### Task to complete
Start at the line in the entries below that contains "ATOM 92 N N", stop at the line that contains "ATOM 96 O O", and output exactly the lines in that span, both ends included.
Start of Extracted records
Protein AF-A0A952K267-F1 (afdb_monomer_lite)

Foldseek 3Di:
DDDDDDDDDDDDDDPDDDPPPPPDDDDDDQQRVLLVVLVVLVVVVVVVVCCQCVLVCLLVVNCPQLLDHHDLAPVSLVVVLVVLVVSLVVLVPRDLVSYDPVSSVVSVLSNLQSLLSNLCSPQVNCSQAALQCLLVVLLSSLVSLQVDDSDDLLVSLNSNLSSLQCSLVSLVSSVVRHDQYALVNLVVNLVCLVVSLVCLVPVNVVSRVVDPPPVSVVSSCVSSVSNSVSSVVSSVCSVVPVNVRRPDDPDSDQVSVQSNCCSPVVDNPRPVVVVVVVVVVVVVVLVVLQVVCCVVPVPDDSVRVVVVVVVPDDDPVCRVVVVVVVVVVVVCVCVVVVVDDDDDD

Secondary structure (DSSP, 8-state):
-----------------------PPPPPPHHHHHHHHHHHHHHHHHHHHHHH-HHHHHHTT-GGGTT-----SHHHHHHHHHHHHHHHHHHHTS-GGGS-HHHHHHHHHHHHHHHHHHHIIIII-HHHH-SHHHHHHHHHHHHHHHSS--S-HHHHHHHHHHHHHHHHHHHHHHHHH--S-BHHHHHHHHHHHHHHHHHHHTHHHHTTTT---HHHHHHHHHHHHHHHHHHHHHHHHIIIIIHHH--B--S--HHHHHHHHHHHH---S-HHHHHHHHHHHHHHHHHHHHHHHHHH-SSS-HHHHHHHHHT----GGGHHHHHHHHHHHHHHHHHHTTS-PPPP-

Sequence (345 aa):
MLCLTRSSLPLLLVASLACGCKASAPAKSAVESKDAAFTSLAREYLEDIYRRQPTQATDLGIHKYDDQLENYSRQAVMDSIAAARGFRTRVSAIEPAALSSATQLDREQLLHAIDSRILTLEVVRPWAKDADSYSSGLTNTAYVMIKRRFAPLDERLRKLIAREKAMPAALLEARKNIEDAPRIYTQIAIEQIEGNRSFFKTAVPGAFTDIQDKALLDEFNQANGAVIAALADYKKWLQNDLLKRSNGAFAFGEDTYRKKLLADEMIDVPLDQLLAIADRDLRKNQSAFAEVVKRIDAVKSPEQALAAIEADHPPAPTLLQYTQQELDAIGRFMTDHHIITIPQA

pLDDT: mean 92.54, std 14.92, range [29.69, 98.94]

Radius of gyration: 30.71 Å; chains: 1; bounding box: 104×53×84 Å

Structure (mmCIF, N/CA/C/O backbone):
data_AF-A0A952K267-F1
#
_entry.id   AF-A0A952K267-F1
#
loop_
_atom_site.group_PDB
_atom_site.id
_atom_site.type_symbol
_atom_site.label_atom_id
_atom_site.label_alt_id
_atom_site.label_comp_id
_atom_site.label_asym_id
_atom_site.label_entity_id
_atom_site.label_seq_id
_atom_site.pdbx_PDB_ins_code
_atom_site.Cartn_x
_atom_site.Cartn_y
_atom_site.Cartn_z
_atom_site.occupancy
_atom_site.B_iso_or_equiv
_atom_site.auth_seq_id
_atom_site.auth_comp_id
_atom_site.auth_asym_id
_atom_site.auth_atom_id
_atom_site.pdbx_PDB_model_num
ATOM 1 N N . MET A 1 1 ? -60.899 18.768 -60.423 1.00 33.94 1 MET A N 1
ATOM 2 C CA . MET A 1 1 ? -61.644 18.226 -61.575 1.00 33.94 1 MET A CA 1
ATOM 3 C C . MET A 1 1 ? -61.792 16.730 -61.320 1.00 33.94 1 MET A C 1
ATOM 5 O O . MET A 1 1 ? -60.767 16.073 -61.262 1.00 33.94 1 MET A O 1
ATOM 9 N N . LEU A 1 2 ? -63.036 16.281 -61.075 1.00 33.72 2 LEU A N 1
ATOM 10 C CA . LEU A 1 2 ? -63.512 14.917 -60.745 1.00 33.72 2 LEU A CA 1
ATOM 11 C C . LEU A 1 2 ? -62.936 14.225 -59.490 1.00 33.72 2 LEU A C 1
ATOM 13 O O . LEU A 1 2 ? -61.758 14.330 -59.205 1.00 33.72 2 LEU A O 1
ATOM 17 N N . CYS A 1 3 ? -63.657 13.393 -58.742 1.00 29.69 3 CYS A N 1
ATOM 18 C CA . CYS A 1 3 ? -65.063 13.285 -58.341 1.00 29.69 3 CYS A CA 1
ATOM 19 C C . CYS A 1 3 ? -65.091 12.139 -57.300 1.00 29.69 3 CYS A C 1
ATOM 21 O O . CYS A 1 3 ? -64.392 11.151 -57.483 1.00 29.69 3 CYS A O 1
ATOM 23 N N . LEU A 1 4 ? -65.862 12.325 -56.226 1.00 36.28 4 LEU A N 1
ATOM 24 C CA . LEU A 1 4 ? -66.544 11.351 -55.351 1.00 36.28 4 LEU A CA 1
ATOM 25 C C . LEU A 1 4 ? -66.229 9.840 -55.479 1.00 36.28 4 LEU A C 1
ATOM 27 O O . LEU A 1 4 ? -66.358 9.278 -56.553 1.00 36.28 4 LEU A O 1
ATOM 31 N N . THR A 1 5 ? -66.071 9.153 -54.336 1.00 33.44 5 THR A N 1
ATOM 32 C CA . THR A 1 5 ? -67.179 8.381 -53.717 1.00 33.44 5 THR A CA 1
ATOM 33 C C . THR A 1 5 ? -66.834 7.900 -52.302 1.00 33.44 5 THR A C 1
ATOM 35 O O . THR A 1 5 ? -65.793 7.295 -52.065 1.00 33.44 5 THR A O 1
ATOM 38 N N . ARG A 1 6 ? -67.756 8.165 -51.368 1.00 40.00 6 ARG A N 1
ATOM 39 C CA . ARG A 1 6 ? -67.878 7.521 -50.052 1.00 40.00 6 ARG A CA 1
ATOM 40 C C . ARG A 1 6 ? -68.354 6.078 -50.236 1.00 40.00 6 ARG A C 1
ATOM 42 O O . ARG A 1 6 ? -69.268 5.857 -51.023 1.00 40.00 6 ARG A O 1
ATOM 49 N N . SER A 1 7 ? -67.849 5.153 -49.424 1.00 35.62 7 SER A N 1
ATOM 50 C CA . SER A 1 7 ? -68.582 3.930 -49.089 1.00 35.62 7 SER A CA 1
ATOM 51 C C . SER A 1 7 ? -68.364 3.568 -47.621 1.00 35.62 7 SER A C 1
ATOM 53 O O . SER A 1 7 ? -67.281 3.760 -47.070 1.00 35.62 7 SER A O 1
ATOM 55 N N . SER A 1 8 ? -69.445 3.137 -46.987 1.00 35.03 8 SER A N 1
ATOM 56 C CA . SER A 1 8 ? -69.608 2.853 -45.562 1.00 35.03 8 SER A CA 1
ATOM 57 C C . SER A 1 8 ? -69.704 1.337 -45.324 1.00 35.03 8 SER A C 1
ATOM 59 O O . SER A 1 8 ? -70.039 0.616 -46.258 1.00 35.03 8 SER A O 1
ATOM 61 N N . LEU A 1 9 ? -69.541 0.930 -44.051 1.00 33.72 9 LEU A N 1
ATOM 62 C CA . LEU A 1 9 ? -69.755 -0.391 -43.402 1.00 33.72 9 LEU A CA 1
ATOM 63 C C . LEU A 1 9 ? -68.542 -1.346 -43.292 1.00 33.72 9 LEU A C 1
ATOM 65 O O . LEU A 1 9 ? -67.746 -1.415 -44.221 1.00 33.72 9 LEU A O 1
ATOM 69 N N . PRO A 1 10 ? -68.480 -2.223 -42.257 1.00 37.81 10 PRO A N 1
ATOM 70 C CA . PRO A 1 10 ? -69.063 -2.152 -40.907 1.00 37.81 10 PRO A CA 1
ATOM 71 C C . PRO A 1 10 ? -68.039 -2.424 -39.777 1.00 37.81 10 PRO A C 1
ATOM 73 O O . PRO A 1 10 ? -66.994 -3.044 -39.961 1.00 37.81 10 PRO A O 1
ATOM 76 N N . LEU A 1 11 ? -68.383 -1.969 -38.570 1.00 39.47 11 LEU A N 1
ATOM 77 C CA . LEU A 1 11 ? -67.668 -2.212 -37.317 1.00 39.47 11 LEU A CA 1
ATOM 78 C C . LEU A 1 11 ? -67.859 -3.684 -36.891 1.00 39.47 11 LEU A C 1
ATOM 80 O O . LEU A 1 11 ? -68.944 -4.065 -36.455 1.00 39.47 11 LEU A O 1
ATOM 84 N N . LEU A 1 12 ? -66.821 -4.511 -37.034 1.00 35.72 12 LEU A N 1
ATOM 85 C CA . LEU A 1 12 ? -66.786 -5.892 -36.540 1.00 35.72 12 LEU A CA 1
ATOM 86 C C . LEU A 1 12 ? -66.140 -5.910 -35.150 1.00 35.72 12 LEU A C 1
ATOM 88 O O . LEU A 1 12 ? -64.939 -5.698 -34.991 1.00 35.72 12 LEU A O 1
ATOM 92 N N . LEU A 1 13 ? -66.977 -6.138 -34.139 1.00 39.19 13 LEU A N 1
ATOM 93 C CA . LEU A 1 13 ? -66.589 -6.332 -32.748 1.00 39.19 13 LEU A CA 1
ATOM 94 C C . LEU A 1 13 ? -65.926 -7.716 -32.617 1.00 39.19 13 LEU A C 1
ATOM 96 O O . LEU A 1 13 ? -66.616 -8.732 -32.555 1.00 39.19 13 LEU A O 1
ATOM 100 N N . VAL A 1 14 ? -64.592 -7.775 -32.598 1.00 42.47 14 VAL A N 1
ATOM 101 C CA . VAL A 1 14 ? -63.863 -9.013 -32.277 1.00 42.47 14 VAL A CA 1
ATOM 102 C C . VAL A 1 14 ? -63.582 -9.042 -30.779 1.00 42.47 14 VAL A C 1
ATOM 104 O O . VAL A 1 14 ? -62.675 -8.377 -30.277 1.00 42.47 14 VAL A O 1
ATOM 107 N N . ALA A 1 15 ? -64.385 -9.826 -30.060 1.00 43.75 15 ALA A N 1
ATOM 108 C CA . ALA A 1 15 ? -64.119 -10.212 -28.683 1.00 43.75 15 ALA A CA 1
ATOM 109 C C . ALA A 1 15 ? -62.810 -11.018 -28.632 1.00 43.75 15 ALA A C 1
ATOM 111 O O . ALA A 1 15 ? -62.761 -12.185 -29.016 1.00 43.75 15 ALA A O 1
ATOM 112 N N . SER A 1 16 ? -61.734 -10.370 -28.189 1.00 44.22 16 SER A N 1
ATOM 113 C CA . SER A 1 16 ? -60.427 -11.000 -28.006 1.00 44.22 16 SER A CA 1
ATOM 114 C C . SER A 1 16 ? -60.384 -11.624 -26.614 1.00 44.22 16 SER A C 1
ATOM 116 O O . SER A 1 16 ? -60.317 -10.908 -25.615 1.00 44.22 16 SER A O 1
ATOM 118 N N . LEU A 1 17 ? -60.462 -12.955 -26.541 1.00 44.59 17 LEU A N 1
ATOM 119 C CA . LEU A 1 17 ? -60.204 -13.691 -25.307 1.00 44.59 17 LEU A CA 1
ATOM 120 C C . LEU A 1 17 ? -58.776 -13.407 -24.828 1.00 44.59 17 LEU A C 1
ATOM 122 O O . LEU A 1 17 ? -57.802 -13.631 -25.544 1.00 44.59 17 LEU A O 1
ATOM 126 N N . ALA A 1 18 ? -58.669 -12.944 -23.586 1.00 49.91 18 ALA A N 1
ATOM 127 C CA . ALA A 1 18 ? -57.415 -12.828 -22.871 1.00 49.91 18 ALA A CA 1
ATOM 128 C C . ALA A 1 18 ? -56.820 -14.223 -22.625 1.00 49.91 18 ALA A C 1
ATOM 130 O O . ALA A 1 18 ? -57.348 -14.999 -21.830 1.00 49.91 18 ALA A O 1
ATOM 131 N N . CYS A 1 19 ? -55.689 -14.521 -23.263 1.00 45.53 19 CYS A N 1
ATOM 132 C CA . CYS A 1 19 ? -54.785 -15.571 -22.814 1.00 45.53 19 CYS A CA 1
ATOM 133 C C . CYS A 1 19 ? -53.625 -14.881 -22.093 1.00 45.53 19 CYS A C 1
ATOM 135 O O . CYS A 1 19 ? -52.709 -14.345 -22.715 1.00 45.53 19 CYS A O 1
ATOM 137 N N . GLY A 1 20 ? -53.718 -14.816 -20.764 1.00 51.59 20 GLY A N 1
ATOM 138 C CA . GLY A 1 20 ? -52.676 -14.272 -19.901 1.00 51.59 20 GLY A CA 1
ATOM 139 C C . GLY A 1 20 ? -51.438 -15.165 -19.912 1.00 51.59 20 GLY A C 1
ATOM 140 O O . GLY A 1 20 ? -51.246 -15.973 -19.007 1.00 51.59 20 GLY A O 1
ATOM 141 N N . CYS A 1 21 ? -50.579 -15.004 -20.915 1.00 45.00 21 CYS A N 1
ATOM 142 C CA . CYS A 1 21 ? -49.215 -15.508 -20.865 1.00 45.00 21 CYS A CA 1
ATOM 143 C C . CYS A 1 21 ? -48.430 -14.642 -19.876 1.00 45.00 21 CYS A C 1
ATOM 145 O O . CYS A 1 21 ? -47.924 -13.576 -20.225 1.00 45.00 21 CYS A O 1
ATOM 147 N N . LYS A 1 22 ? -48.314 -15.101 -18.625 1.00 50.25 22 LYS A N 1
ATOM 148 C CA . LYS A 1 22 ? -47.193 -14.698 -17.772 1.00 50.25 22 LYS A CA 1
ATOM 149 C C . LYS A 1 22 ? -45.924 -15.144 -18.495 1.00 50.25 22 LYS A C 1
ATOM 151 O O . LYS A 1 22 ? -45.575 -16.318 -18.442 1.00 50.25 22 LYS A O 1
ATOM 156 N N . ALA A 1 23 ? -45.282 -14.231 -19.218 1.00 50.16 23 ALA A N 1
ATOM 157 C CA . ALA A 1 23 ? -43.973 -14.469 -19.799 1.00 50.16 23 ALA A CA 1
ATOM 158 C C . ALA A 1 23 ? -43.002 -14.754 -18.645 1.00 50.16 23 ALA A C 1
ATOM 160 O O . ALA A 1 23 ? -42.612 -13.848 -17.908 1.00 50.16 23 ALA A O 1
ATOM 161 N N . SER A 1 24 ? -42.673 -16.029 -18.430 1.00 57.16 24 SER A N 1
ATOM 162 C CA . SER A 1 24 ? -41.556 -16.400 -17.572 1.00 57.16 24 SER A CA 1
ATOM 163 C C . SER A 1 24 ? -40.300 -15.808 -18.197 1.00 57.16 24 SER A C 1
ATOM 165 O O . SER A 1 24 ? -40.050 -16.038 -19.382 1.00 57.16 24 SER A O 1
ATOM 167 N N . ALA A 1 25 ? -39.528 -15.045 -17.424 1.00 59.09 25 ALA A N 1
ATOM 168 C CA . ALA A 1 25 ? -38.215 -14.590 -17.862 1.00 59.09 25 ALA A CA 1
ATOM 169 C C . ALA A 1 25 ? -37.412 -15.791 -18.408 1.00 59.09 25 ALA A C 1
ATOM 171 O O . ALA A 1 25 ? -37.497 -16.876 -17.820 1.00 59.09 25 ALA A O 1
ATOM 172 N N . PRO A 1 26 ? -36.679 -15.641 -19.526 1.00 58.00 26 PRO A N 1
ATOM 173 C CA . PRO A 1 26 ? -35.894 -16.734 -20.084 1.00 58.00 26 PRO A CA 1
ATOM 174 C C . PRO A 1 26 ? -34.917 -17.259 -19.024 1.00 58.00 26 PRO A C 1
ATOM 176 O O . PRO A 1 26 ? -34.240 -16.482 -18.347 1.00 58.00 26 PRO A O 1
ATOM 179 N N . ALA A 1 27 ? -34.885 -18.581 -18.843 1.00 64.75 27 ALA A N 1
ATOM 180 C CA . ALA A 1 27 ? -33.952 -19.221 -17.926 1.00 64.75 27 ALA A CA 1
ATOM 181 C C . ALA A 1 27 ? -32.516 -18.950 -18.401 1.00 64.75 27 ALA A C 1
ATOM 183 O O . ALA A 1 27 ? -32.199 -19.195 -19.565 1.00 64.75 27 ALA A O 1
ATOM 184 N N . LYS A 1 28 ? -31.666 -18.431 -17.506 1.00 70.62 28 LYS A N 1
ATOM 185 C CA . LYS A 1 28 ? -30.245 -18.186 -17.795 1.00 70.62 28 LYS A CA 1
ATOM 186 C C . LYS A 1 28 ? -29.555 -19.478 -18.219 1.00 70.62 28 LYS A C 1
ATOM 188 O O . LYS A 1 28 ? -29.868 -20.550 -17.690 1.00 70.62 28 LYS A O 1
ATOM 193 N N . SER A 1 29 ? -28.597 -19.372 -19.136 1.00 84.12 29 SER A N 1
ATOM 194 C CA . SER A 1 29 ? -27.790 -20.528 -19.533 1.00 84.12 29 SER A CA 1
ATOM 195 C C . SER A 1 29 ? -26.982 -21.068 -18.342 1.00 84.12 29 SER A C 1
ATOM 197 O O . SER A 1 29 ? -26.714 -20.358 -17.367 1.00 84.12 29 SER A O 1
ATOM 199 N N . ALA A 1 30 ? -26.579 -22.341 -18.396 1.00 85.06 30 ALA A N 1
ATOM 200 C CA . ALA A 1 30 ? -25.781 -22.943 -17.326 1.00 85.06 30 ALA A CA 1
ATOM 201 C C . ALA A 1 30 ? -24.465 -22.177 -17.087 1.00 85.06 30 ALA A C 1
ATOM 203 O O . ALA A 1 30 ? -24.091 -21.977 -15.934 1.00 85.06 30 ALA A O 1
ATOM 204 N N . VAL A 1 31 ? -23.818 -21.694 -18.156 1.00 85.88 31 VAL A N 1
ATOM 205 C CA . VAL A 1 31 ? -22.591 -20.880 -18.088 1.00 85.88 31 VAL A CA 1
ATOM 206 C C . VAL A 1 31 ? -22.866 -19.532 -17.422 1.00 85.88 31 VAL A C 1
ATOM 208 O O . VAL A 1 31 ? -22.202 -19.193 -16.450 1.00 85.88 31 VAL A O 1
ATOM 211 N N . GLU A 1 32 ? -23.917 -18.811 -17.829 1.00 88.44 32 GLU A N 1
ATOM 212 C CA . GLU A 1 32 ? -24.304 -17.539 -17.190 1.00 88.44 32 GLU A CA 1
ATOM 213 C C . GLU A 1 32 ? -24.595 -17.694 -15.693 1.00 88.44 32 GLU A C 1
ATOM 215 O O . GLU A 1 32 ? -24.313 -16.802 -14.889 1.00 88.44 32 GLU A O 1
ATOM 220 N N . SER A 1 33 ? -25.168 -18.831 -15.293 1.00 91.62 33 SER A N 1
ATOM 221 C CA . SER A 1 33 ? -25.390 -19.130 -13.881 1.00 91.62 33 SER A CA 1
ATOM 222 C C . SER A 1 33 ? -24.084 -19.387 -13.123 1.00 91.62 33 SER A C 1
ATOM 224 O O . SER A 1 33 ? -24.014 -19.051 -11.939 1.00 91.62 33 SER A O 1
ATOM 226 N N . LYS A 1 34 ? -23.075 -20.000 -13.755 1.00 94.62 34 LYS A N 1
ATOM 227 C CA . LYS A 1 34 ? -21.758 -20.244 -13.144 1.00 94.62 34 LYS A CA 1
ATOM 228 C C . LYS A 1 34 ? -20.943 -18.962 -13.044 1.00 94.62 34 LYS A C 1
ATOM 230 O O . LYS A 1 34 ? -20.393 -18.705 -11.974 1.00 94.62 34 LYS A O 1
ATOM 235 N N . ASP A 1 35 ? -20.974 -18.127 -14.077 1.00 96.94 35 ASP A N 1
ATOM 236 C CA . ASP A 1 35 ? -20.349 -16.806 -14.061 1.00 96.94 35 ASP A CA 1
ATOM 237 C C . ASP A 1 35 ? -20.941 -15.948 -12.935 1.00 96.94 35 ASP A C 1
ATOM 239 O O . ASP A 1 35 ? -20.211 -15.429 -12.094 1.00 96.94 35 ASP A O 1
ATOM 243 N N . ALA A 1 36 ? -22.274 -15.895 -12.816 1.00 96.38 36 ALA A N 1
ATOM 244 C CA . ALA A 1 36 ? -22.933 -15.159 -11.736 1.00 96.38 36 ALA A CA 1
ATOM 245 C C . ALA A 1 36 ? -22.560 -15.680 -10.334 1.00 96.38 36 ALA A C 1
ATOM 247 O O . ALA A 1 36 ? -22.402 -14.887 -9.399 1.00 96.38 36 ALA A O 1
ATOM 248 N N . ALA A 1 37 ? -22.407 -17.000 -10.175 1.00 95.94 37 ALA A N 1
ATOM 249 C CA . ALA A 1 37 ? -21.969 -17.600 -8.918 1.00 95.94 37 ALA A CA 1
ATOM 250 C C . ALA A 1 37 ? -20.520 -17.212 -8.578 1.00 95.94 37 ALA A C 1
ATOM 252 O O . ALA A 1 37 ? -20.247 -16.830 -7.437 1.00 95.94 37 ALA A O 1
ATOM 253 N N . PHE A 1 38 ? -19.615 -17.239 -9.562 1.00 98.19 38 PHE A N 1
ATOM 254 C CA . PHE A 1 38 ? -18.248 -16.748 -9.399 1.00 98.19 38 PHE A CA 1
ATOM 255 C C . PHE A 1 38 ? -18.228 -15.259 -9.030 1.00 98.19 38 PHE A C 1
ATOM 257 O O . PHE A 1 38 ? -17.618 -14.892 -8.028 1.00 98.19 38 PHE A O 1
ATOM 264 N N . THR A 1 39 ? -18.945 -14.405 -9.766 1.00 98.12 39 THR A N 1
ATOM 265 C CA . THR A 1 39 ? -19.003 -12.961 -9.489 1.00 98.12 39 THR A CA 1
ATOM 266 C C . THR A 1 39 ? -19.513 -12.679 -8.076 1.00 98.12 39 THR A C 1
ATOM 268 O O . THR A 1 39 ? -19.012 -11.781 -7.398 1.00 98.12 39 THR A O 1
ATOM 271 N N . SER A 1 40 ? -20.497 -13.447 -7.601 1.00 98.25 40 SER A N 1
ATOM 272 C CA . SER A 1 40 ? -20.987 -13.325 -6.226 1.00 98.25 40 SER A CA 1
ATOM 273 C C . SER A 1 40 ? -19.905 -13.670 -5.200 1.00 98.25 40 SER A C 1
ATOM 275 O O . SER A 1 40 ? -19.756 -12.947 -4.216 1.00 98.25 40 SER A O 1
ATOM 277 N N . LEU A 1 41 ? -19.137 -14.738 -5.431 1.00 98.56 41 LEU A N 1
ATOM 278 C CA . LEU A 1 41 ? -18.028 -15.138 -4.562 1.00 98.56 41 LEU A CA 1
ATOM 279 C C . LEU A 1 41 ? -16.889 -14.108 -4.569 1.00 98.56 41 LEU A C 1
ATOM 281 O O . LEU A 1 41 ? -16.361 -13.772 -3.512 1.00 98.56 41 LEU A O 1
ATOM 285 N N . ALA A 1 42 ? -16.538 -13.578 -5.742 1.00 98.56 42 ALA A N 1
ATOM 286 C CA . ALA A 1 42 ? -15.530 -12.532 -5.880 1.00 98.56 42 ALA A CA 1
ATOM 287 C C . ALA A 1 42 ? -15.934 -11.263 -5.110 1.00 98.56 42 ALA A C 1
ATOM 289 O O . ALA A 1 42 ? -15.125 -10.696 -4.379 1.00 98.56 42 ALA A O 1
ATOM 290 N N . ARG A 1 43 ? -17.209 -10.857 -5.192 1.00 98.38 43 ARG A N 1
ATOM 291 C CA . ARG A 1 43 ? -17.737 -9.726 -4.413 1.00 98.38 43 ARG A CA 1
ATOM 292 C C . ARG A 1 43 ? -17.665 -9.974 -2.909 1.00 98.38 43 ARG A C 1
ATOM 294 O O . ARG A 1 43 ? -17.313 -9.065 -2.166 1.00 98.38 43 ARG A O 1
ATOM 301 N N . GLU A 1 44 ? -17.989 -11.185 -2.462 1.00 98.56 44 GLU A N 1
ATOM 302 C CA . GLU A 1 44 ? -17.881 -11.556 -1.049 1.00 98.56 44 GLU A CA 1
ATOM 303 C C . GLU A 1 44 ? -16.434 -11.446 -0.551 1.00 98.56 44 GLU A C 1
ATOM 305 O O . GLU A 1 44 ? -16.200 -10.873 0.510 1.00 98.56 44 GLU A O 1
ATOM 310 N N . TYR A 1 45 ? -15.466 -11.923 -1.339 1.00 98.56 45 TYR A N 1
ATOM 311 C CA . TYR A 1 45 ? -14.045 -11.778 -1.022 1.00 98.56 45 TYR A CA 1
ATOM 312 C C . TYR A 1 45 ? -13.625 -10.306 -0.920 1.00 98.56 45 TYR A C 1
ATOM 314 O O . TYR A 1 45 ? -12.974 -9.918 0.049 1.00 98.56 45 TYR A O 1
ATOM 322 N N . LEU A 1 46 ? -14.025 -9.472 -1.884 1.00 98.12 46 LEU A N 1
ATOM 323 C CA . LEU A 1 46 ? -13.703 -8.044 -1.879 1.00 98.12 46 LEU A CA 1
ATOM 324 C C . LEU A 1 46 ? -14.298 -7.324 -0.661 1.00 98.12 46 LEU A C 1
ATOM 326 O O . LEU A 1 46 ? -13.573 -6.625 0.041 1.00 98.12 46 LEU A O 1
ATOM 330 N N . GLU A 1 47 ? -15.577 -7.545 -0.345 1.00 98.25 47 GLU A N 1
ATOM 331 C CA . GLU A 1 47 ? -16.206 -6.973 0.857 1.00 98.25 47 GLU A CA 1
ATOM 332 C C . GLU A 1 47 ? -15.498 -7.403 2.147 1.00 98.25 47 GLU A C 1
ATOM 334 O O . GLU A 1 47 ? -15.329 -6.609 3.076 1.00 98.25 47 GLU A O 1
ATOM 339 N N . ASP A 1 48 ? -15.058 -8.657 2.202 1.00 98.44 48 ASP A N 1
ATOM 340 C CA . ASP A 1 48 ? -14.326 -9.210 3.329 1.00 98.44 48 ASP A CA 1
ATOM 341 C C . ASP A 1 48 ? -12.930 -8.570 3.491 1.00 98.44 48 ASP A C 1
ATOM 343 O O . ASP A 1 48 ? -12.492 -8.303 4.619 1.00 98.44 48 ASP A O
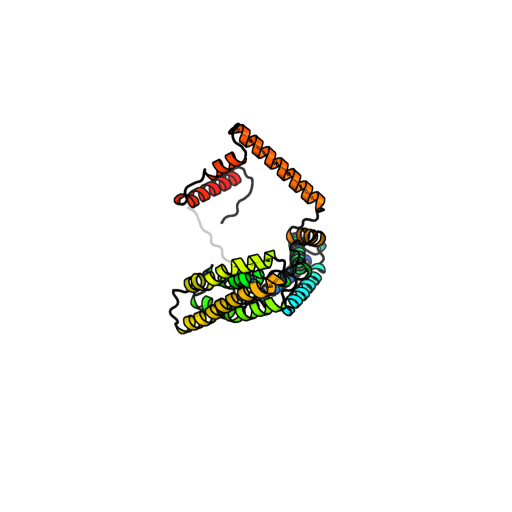 1
ATOM 347 N N . ILE A 1 49 ? -12.256 -8.254 2.380 1.00 97.50 49 ILE A N 1
ATOM 348 C CA . ILE A 1 49 ? -11.017 -7.464 2.358 1.00 97.50 49 ILE A CA 1
ATOM 349 C C . ILE A 1 49 ? -11.280 -6.033 2.827 1.00 97.50 49 ILE A C 1
ATOM 351 O O . ILE A 1 49 ? -10.618 -5.589 3.764 1.00 97.50 49 ILE A O 1
ATOM 355 N N . TYR A 1 50 ? -12.269 -5.337 2.261 1.00 98.06 50 TYR A N 1
ATOM 356 C CA . TYR A 1 50 ? -12.574 -3.942 2.609 1.00 98.06 50 TYR A CA 1
ATOM 357 C C . TYR A 1 50 ? -12.896 -3.771 4.091 1.00 98.06 50 TYR A C 1
ATOM 359 O O . TYR A 1 50 ? -12.415 -2.840 4.733 1.00 98.06 50 TYR A O 1
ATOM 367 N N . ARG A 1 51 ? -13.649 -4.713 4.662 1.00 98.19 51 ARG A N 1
End of Extracted records
### Your response
ATOM 92 N N . LEU A 1 13 ? -66.977 -6.138 -34.139 1.00 39.19 13 LEU A N 1
ATOM 93 C CA . LEU A 1 13 ? -66.589 -6.332 -32.748 1.00 39.19 13 LEU A CA 1
ATOM 94 C C . LEU A 1 13 ? -65.926 -7.716 -32.617 1.00 39.19 13 LEU A C 1
ATOM 96 O O . LEU A 1 13 ? -66.616 -8.732 -32.555 1.00 39.19 13 LEU A O 1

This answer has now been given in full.